Before she’s ready to talk about her $4.6 million grant from the National Science Foundation, Allison Miller, Ph.D., wants to explain what’s “so cool” about grapevines – especially central North American grapevines.
In the 1800s, grapevine growers, an entomologist and a variety of central North American grapevines saved the wine industry in Europe. The vines in Europe were being decimated by a tiny root-chomping aphid that was introduced inadvertently onto the continent. Roots of many North American vines, including some native to Missouri, are naturally resistant to this underground pest so their roots were grafted to the shoots (the grape producing tops of the plants) of the European vines and the industry was saved. Santé! (Cheers!)

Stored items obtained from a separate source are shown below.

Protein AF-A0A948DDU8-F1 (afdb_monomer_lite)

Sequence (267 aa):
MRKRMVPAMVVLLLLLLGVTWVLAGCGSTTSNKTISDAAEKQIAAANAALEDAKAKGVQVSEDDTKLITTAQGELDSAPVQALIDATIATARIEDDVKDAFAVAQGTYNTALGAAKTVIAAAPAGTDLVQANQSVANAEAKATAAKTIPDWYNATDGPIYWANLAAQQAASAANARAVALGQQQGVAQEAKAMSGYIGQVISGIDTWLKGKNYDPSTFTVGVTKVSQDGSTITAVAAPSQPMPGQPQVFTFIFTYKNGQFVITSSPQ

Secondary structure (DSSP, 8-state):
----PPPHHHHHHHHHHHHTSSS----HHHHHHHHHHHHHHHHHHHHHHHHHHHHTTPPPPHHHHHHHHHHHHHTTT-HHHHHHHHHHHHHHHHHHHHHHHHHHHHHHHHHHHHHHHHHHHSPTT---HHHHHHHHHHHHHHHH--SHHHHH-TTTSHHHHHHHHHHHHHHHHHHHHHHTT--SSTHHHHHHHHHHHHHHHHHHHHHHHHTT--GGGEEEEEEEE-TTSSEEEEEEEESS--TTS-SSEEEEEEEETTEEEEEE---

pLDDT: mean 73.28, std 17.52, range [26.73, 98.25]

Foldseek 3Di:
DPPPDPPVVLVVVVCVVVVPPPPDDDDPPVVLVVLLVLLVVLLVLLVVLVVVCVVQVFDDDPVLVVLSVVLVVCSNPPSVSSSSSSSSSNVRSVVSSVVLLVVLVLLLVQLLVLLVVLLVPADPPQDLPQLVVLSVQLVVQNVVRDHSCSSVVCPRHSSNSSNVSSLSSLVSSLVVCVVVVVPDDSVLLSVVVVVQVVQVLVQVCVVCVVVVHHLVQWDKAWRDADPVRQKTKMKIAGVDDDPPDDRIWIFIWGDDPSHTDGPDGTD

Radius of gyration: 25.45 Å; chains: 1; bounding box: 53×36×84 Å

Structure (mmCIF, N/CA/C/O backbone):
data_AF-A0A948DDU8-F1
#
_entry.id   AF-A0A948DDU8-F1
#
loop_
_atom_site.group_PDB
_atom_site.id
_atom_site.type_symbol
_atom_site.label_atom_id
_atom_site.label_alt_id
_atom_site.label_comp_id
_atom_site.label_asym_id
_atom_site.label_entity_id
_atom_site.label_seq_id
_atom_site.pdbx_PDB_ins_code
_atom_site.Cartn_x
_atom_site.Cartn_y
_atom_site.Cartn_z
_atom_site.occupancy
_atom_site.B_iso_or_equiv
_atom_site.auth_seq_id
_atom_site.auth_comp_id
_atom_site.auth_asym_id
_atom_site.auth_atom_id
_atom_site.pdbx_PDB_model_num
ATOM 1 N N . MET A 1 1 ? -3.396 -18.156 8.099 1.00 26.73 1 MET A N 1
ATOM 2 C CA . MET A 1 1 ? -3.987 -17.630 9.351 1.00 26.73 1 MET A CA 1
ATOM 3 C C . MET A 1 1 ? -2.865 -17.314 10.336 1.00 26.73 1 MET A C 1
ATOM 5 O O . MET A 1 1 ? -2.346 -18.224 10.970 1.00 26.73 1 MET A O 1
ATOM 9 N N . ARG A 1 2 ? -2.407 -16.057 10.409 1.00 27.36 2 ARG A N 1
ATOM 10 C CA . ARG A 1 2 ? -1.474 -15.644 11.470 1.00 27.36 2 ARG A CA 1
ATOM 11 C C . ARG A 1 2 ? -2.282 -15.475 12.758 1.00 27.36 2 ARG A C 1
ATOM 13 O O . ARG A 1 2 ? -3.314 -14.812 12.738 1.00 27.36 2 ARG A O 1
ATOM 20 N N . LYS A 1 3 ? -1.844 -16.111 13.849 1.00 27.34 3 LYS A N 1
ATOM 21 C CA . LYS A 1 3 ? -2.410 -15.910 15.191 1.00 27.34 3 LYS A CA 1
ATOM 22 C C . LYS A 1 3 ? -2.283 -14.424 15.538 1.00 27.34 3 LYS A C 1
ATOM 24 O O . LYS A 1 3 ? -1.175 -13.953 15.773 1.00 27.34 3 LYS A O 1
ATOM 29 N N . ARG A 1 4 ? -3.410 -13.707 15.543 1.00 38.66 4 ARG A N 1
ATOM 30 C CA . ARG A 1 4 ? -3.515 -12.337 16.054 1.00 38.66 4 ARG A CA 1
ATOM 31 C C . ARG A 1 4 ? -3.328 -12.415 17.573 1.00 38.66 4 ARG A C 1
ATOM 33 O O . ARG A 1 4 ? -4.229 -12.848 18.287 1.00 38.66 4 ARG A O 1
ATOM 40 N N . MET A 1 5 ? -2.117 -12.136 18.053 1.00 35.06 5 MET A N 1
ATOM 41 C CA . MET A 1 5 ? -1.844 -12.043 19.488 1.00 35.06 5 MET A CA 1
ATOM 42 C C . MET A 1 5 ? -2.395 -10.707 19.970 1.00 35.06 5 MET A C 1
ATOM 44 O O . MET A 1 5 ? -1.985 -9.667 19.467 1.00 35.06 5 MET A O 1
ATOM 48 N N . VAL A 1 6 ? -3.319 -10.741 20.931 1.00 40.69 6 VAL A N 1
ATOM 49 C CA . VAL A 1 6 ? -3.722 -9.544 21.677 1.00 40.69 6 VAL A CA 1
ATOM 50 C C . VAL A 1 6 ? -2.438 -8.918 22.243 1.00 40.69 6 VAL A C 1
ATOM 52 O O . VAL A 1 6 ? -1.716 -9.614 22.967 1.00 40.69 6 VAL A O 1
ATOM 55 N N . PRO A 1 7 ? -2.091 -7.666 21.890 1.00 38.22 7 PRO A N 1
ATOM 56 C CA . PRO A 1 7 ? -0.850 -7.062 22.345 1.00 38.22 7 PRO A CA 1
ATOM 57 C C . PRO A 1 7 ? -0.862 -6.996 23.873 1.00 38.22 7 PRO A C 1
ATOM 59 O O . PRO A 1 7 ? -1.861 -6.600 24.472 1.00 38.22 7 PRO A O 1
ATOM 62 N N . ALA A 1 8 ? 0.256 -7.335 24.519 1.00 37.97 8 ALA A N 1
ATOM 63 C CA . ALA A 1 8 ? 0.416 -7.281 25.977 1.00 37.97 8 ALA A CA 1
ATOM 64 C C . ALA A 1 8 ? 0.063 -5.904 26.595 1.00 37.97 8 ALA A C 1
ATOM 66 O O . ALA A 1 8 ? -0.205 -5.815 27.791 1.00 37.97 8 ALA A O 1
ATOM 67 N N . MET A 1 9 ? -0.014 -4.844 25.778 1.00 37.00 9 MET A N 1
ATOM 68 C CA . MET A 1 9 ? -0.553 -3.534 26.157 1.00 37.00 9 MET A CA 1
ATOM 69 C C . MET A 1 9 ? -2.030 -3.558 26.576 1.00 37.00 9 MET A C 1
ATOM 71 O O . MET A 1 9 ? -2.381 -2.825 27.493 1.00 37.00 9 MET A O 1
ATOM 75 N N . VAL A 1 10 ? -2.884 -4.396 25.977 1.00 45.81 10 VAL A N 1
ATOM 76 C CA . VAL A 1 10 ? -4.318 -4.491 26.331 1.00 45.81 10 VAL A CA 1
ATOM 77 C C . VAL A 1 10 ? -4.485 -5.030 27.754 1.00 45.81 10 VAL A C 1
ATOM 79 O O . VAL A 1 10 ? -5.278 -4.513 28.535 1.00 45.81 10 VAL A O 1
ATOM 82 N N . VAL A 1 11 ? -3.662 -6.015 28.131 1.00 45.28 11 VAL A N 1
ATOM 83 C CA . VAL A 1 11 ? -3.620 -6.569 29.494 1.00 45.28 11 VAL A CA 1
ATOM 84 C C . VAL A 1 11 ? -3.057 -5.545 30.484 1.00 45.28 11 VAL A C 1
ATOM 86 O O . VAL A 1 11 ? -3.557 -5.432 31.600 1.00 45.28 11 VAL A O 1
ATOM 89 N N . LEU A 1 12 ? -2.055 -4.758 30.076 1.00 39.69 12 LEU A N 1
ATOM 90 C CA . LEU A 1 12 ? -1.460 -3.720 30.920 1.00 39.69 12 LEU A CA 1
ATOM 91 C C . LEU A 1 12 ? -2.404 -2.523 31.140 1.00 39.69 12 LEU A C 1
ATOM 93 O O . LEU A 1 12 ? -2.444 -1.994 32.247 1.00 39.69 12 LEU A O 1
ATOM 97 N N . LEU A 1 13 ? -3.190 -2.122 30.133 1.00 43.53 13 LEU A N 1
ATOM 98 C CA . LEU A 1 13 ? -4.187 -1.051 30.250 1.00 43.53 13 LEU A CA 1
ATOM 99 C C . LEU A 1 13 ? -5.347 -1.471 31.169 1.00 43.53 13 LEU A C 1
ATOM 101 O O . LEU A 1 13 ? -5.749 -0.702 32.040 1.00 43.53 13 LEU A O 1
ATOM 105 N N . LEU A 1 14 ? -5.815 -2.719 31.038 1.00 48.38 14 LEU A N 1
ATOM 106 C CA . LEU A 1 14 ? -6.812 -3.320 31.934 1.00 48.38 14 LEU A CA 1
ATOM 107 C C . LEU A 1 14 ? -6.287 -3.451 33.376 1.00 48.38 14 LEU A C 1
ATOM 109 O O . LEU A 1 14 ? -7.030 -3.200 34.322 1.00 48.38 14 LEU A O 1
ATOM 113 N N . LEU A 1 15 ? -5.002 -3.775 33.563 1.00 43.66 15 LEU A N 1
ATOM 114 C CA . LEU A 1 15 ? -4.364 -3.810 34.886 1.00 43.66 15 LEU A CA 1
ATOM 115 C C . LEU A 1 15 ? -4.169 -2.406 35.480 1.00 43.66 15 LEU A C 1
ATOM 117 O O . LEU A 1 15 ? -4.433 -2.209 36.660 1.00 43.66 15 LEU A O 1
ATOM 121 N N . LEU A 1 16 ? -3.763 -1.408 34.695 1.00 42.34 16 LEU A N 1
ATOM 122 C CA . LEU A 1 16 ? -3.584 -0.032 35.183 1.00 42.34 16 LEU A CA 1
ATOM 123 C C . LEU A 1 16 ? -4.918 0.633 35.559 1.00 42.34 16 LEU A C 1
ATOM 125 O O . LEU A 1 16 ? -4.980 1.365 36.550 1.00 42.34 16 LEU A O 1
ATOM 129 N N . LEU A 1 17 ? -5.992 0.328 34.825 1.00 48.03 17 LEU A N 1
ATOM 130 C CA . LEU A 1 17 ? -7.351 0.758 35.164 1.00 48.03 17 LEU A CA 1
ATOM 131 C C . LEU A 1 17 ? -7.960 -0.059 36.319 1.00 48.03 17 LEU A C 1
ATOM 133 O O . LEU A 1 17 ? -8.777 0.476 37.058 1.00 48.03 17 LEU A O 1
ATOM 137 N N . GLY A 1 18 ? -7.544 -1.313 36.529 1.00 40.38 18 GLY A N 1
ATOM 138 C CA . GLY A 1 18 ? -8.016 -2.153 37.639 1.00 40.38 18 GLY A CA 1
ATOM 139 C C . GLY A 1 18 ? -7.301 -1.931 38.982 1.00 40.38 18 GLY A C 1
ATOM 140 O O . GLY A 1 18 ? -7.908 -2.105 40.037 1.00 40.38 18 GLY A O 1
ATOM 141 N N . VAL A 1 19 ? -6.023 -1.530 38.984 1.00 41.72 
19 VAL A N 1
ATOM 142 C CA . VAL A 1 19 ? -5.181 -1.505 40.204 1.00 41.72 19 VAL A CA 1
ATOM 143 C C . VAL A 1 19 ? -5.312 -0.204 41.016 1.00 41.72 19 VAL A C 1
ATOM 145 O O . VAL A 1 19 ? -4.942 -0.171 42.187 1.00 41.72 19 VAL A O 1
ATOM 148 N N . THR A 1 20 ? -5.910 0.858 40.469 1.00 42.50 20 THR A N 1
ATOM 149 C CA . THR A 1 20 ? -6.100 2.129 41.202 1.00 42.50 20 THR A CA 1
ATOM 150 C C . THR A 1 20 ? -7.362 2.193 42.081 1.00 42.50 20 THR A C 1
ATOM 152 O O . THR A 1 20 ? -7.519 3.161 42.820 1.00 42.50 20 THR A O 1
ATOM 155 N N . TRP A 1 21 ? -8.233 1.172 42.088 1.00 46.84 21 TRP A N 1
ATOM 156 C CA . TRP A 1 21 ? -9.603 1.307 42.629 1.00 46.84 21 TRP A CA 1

“Rootstocks used in grape growing come primarily from species found in Missouri and other parts of North America,” said Miller, an associate professor of biology. “These local species are quite literally the roots of the global grape crop.”
It Takes Two
Nearly all grapes grow on fused (grafted) vines. The roots are genetically different from the top part of the plant. In fact, most of the fruits and nuts in the world are grown on grafted plants. Understanding how root systems of grapevines affect the vine’s stems, leaves and fruits, is the crux of Miller’s research.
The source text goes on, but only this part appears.